At the same time this is happening Microsoft’s first set of budget cuts and large-scale layoffs hits, and ISD is hit hard. Two more rounds of cuts would occur over the following 18 months. The first round didn’t really change ISD’s ambitions, it just added to the need to do a reset on the Forefront product plans and re-think tactics and priorities for addressing the market. The second round lead to a re-think about competing across the security product space and to a few areas being declared non-strategic with dramatically pared investment levels. The third round put back into play the question of what’s important, having a security products business per se or having security products that support the needs of other strategic Microsoft initiatives.
External observers saw the first results of our decision in a reorganization about two and half years ago. ISD was dissolved with some products moved to the groups they aligned with and the remained becoming a new Directory, Access, and Information Protection (DAIP) division. In particular end-point security, as well as the general protection technology responsibility, was moved into the management division and the email (and related) filtering technologies were moved to the Office Server organization.

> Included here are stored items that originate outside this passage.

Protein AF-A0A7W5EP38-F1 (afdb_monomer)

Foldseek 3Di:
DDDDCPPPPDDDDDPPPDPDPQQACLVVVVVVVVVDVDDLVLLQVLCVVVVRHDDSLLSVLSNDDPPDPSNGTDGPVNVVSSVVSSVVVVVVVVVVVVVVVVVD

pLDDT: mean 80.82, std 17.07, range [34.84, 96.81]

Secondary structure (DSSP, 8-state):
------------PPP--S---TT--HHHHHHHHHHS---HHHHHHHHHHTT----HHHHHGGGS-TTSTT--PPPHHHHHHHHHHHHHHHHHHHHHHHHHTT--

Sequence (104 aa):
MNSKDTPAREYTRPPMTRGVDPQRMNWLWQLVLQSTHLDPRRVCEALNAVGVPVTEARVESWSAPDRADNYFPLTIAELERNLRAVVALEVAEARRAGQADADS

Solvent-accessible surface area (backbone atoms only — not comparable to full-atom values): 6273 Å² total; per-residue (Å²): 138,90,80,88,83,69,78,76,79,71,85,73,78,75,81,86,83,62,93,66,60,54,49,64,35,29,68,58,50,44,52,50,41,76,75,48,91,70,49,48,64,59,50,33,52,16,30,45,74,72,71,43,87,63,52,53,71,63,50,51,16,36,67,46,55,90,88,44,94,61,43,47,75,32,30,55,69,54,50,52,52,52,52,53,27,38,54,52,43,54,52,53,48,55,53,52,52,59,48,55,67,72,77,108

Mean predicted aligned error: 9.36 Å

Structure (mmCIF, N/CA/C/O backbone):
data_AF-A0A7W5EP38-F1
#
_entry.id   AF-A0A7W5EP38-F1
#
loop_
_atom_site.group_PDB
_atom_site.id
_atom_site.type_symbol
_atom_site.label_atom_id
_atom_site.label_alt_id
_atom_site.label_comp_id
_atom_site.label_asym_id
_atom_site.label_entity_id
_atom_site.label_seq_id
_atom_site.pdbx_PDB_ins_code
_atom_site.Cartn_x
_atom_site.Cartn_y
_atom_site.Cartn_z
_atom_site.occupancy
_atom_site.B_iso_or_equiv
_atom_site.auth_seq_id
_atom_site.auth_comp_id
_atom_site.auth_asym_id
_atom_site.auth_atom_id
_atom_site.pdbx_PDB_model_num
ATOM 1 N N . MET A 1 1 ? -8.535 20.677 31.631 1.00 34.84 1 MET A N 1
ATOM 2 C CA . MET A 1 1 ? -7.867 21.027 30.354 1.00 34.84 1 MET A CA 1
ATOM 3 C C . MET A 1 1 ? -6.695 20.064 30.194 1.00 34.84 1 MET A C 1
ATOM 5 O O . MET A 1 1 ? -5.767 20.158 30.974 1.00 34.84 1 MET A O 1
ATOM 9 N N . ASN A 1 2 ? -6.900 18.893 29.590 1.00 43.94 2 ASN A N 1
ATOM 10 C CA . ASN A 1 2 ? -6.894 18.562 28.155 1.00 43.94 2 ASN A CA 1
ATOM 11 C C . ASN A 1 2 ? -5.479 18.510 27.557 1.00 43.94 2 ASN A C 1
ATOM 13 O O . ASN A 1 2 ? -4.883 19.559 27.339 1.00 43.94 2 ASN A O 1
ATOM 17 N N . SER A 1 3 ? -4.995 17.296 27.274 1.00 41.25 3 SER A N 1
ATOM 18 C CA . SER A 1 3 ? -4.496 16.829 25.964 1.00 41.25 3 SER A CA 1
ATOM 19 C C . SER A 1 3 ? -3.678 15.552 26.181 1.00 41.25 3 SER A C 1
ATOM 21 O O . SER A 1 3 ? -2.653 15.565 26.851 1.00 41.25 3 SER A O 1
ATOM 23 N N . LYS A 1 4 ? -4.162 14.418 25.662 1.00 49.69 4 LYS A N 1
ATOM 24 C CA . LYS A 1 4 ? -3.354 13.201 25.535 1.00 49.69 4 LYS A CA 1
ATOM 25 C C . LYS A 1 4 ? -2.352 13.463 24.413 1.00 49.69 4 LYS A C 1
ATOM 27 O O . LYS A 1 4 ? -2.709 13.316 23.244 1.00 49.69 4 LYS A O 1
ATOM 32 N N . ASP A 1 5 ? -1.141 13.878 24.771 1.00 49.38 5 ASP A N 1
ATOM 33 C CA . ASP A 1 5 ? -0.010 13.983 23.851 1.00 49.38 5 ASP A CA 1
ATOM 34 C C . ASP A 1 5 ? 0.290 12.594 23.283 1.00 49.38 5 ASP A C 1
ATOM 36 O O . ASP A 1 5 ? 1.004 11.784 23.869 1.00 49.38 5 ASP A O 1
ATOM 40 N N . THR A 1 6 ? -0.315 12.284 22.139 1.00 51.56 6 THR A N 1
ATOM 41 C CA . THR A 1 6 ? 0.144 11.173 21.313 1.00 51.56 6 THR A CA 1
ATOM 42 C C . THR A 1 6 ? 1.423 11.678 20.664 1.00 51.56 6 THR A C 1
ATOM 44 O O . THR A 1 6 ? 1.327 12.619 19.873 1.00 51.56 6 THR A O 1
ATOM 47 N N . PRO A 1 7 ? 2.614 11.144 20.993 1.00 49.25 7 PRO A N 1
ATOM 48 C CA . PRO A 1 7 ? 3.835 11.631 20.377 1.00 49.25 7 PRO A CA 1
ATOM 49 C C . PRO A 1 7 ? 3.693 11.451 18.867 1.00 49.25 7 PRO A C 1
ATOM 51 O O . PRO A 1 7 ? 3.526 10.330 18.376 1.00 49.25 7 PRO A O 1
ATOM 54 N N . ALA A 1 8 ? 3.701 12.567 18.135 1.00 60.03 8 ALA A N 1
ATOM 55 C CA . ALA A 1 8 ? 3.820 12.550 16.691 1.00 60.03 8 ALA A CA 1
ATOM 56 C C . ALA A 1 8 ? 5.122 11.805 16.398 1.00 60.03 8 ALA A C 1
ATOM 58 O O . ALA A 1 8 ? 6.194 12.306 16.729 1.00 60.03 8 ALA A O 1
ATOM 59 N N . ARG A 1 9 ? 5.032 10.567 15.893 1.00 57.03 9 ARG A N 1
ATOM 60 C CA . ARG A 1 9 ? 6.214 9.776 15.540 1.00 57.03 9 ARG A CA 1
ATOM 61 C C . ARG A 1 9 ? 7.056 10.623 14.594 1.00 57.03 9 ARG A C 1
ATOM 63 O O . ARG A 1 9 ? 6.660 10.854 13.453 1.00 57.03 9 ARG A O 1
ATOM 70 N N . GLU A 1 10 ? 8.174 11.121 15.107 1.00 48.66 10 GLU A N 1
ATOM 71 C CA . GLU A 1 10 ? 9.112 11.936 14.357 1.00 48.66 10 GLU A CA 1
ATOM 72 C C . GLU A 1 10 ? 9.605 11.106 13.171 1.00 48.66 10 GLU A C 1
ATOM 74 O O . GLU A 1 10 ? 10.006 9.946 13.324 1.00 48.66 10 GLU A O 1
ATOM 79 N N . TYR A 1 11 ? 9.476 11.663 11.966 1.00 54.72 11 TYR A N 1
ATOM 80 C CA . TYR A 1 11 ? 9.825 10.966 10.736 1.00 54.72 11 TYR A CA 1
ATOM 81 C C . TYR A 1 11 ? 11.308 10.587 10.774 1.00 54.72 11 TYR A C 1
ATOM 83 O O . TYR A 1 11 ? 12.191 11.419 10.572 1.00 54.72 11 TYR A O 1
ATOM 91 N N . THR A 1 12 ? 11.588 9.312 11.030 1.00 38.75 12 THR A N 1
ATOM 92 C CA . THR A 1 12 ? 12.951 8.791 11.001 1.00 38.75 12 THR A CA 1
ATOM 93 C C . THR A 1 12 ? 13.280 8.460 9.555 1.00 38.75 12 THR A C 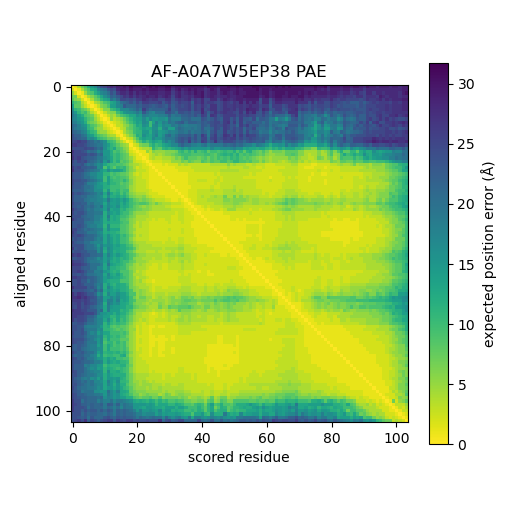1
ATOM 95 O O . THR A 1 12 ? 12.800 7.462 9.015 1.00 38.75 12 THR A O 1
ATOM 98 N N . ARG A 1 13 ? 14.074 9.317 8.901 1.00 41.66 13 ARG A N 1
ATOM 99 C CA . ARG A 1 13 ? 14.556 9.054 7.540 1.00 41.66 13 ARG A CA 1
ATOM 100 C C . ARG A 1 13 ? 15.335 7.726 7.546 1.00 41.66 13 ARG A C 1
ATOM 102 O O . ARG A 1 13 ? 16.315 7.628 8.286 1.00 41.66 13 ARG A O 1
ATOM 109 N N . PRO A 1 14 ? 14.953 6.726 6.732 1.00 45.97 14 PRO A N 1
ATOM 110 C CA . PRO A 1 14 ? 15.670 5.459 6.681 1.00 45.97 14 PRO A CA 1
ATOM 111 C C . PRO A 1 14 ? 17.129 5.671 6.246 1.00 45.97 14 PRO A C 1
ATOM 113 O O . PRO A 1 14 ? 17.379 6.462 5.328 1.00 45.97 14 PRO A O 1
ATOM 116 N N . PRO A 1 15 ? 18.105 4.976 6.856 1.00 45.88 15 PRO A N 1
ATOM 117 C CA . PRO A 1 15 ? 19.477 4.996 6.372 1.00 45.88 15 PRO A CA 1
ATOM 118 C C . PRO A 1 15 ? 19.522 4.429 4.945 1.00 45.88 15 PRO A C 1
ATOM 120 O O . PRO A 1 15 ? 19.114 3.295 4.697 1.00 45.88 15 PRO A O 1
ATOM 123 N N . MET A 1 16 ? 20.022 5.224 3.993 1.00 50.25 16 M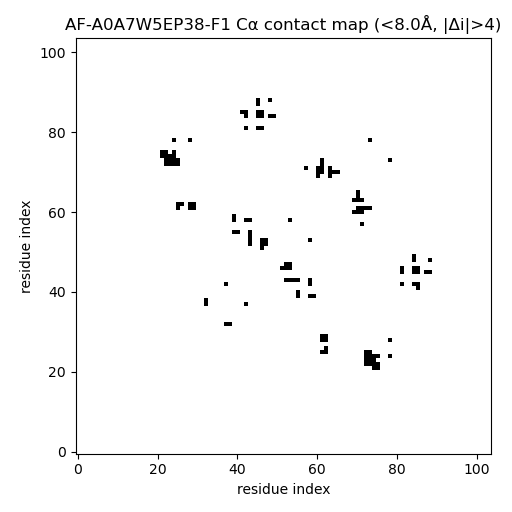ET A N 1
ATOM 124 C CA . MET A 1 16 ? 20.163 4.864 2.570 1.00 50.25 16 MET A CA 1
ATOM 125 C C . MET A 1 16 ? 21.363 3.921 2.344 1.00 50.25 16 MET A C 1
ATOM 127 O O . MET A 1 16 ? 22.181 4.138 1.457 1.00 50.25 16 MET A O 1
ATOM 131 N N . THR A 1 17 ? 21.527 2.906 3.195 1.00 56.03 17 THR A N 1
ATOM 132 C CA . THR A 1 17 ? 22.708 2.022 3.221 1.00 56.03 17 THR A CA 1
ATOM 133 C C . THR A 1 17 ? 22.514 0.704 2.472 1.00 56.03 17 THR A C 1
ATOM 135 O O . THR A 1 17 ? 23.464 -0.060 2.322 1.00 56.03 17 THR A O 1
ATOM 138 N N . ARG A 1 18 ? 21.321 0.439 1.929 1.00 52.72 18 ARG A N 1
ATOM 139 C CA . ARG A 1 18 ? 21.107 -0.593 0.907 1.00 52.72 18 ARG A CA 1
ATOM 140 C C . ARG A 1 18 ? 20.552 0.077 -0.336 1.00 52.72 18 ARG A C 1
ATOM 142 O O . ARG A 1 18 ? 19.542 0.768 -0.251 1.00 52.72 18 ARG A O 1
ATOM 149 N N . GLY A 1 19 ? 21.194 -0.146 -1.481 1.00 58.16 19 GLY A N 1
ATOM 150 C CA . GLY A 1 19 ? 20.595 0.120 -2.785 1.00 58.16 19 GLY A CA 1
ATOM 151 C C . GLY A 1 19 ? 19.398 -0.805 -2.966 1.00 58.16 19 GLY A C 1
ATOM 152 O O . GLY A 1 19 ? 19.515 -1.865 -3.569 1.00 58.16 19 GLY A O 1
ATOM 153 N N . VAL A 1 20 ? 18.270 -0.459 -2.349 1.00 60.28 20 VAL A N 1
ATOM 154 C CA . VAL A 1 20 ? 17.008 -1.136 -2.600 1.00 60.28 20 VAL A CA 1
ATOM 155 C C . VAL A 1 20 ? 16.533 -0.603 -3.940 1.00 60.28 20 VAL A C 1
ATOM 157 O O . VAL A 1 20 ? 16.321 0.601 -4.069 1.00 60.28 20 VAL A O 1
ATOM 160 N N . ASP A 1 21 ? 16.434 -1.482 -4.938 1.00 70.88 21 ASP A N 1
ATOM 161 C CA . ASP A 1 21 ? 15.831 -1.149 -6.226 1.00 70.88 21 ASP A CA 1
ATOM 162 C C . ASP A 1 21 ? 14.444 -0.560 -5.939 1.00 70.88 21 ASP A C 1
ATOM 164 O O . ASP A 1 21 ? 13.586 -1.288 -5.427 1.00 70.88 21 ASP A O 1
ATOM 168 N N . PRO A 1 22 ? 14.214 0.741 -6.210 1.00 69.19 22 PRO A N 1
ATOM 169 C CA . PRO A 1 22 ? 12.971 1.391 -5.849 1.00 69.19 22 PRO A CA 1
ATOM 170 C C . PRO A 1 22 ? 11.760 0.745 -6.488 1.00 69.19 22 PRO A C 1
ATOM 172 O O . PRO A 1 22 ? 10.685 1.035 -6.000 1.00 69.19 22 PRO A O 1
ATOM 175 N N . GLN A 1 23 ? 11.919 -0.087 -7.527 1.00 69.88 23 GLN A N 1
ATOM 176 C CA . GLN A 1 23 ? 10.853 -0.822 -8.207 1.00 69.88 23 GLN A CA 1
ATOM 177 C C . GLN A 1 23 ? 10.583 -2.204 -7.587 1.00 69.88 23 GLN A C 1
ATOM 179 O O . GLN A 1 23 ? 9.619 -2.862 -7.947 1.00 69.88 23 GLN A O 1
ATOM 184 N N . ARG A 1 24 ? 11.396 -2.684 -6.645 1.00 80.31 24 ARG A N 1
ATOM 185 C CA . ARG A 1 24 ? 11.243 -4.022 -6.052 1.00 80.31 24 ARG A CA 1
ATOM 186 C C . ARG A 1 24 ? 10.811 -3.945 -4.593 1.00 80.31 24 ARG A C 1
ATOM 188 O O . ARG A 1 24 ? 11.492 -4.499 -3.738 1.00 80.31 24 ARG A O 1
ATOM 195 N N . MET A 1 25 ? 9.706 -3.268 -4.272 1.00 90.81 25 MET A N 1
ATOM 196 C CA . MET A 1 25 ? 9.172 -3.247 -2.896 1.00 90.81 25 MET A CA 1
ATOM 197 C C . MET A 1 25 ? 8.220 -4.403 -2.572 1.00 90.81 25 MET A C 1
ATOM 199 O O . MET A 1 25 ? 7.788 -4.528 -1.428 1.00 90.81 25 MET A O 1
ATOM 203 N N . ASN A 1 26 ? 7.904 -5.268 -3.537 1.00 88.50 26 ASN A N 1
ATOM 204 C CA . ASN A 1 26 ? 6.985 -6.399 -3.369 1.00 88.50 26 ASN A CA 1
ATOM 205 C C . ASN A 1 26 ? 7.368 -7.308 -2.185 1.00 88.50 26 ASN A C 1
ATOM 207 O O . ASN A 1 26 ? 6.496 -7.763 -1.454 1.00 88.50 26 ASN A O 1
ATOM 211 N N . TRP A 1 27 ? 8.666 -7.514 -1.926 1.00 86.06 27 TRP A N 1
ATOM 212 C CA . TRP A 1 27 ? 9.121 -8.288 -0.760 1.00 86.06 27 TRP A CA 1
ATOM 213 C C . TRP A 1 27 ? 8.717 -7.633 0.569 1.00 86.06 27 TRP A C 1
ATOM 215 O O . TRP A 1 27 ? 8.319 -8.323 1.503 1.00 86.06 27 TRP A 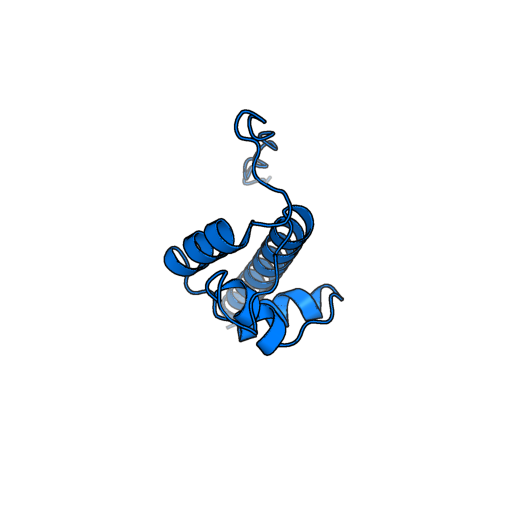O 1
ATOM 225 N N . LEU A 1 28 ? 8.790 -6.302 0.663 1.00 88.94 28 LEU A N 1
ATOM 226 C CA . LEU A 1 28 ? 8.403 -5.569 1.866 1.00 88.94 28 LEU A CA 1
ATOM 227 C C . LEU A 1 28 ? 6.883 -5.572 2.023 1.00 88.94 28 LEU A C 1
ATOM 229 O O . LEU A 1 28 ? 6.382 -5.744 3.130 1.00 88.94 28 LEU A O 1
ATOM 233 N N . TRP A 1 29 ? 6.154 -5.455 0.913 1.00 90.88 29 TRP A N 1
ATOM 234 C CA . TRP A 1 29 ? 4.706 -5.635 0.896 1.00 90.88 29 TRP A CA 1
ATOM 235 C C . TRP A 1 29 ? 4.294 -7.013 1.436 1.00 90.88 29 TRP A C 1
ATOM 237 O O . TRP A 1 29 ? 3.434 -7.091 2.309 1.00 90.88 29 TRP A O 1
ATOM 247 N N . GLN A 1 30 ? 4.958 -8.092 1.012 1.00 86.62 30 GLN A N 1
ATOM 248 C CA . GLN A 1 30 ? 4.691 -9.437 1.535 1.00 86.62 30 GLN A CA 1
ATOM 249 C C . GLN A 1 30 ? 4.937 -9.543 3.047 1.00 86.62 30 GLN A C 1
ATOM 251 O O . GLN A 1 30 ? 4.117 -10.136 3.744 1.00 86.62 30 GLN A O 1
ATOM 256 N N . LEU A 1 31 ? 6.010 -8.938 3.576 1.00 88.75 31 LEU A N 1
ATOM 257 C CA . LEU A 1 31 ? 6.250 -8.894 5.027 1.00 88.75 31 LEU A CA 1
ATOM 258 C C . LEU A 1 31 ? 5.138 -8.139 5.768 1.00 88.75 31 LEU A C 1
ATOM 260 O O . LEU A 1 31 ? 4.699 -8.580 6.830 1.00 88.75 31 LEU A O 1
ATOM 264 N N . VAL A 1 32 ? 4.649 -7.029 5.202 1.00 90.19 32 VAL A N 1
ATOM 265 C CA . VAL A 1 32 ? 3.499 -6.303 5.758 1.00 90.19 32 VAL A CA 1
ATOM 266 C C . VAL A 1 32 ? 2.280 -7.220 5.822 1.00 90.19 32 VAL A C 1
ATOM 268 O O . VAL A 1 32 ? 1.698 -7.352 6.897 1.00 90.19 32 VAL A O 1
ATOM 271 N N . LEU A 1 33 ? 1.932 -7.907 4.730 1.00 88.38 33 LEU A N 1
ATOM 272 C CA . LEU A 1 33 ? 0.793 -8.831 4.711 1.00 88.38 33 LEU A CA 1
ATOM 273 C C . LEU A 1 33 ? 0.955 -9.980 5.717 1.00 88.38 33 LEU A C 1
ATOM 275 O O . LEU A 1 33 ? 0.010 -10.306 6.418 1.00 88.38 33 LEU A O 1
ATOM 279 N N . GLN A 1 34 ? 2.153 -10.554 5.854 1.00 86.06 34 GLN A N 1
ATOM 280 C CA . GLN A 1 34 ? 2.429 -11.609 6.842 1.00 86.06 34 GLN A CA 1
ATOM 281 C C . GLN A 1 34 ? 2.293 -11.133 8.297 1.00 86.06 34 GLN A C 1
ATOM 283 O O . GLN A 1 34 ? 2.023 -11.935 9.187 1.00 86.06 34 GLN A O 1
ATOM 288 N N . SER A 1 35 ? 2.509 -9.840 8.546 1.00 87.50 35 SER A N 1
ATOM 289 C CA . SER A 1 35 ? 2.473 -9.237 9.885 1.00 87.50 35 SER A CA 1
ATOM 290 C C . SER A 1 35 ? 1.133 -8.582 10.239 1.00 87.50 35 SER A C 1
ATOM 292 O O . SER A 1 35 ? 0.979 -8.054 11.340 1.00 87.50 35 SER A O 1
ATOM 294 N N . THR A 1 36 ? 0.170 -8.590 9.315 1.00 88.31 36 THR A N 1
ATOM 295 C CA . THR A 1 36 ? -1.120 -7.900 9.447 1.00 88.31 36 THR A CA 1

Forefront retained a business organization and umbrella, but with the products split over three Microsoft divisions and two Presidents it is no wonder that the other shoe dropped this week.
Forefront as a business is gone. The offerings within Forefront have either been absorbed into the Microsoft offerings they were aligned with, into the businesses they were aligned with, or where neither made sense been declared end-of-life.
Forefront TMG (previously known as ISA) was one of the casualties. This one strikes close to home because it was one of “mine”. TMG was victim to a changing landscape in which the vast majority of the network edge security business had moved to network appliances. And so TMG was the leading product in the software-only category, but it had become an insignificant factor in the overall market. In addition, the general view was that the network boundary was going to disappear as the trends toward BYOD, IPv6, and IPsec accelerated. As such TMG had lost its strategic value before TMG 2010 (which was the major revamp and rename from ISA) even shipped. It’s demise was inevitable, and I knew it couldn’t be far off when I saw an article in which Microsoft made available a SNORT rule that Microsoft IT had created. That meant Microsoft IT had abandoned TMG in favor of a SNORT-based solution.
While Microsoft’s moves with Forefront over the last few years will no doubt cause many customers pain, one has to ask if in the end customers will be better off for them. I think so. Security is being better built into Microsoft’s products and management of security is more fully integrated into Microsoft’s overall management tool set. The focus is on “your email is protected”, “your computer is protected”, “you can centrally manage the security of all your systems” and less on “how do we compete with security vendor X”. I’m actually quite pleased with where things are ending up.
There is a lot more that can be said about why an effort like Forefront was so difficult to pursue inside Microsoft. Comments I’ve made in other blog postings about Microsoft’s sales model apply, for example. But I’ll stop here. Forefront is gone. Hopefully it won’t be missed.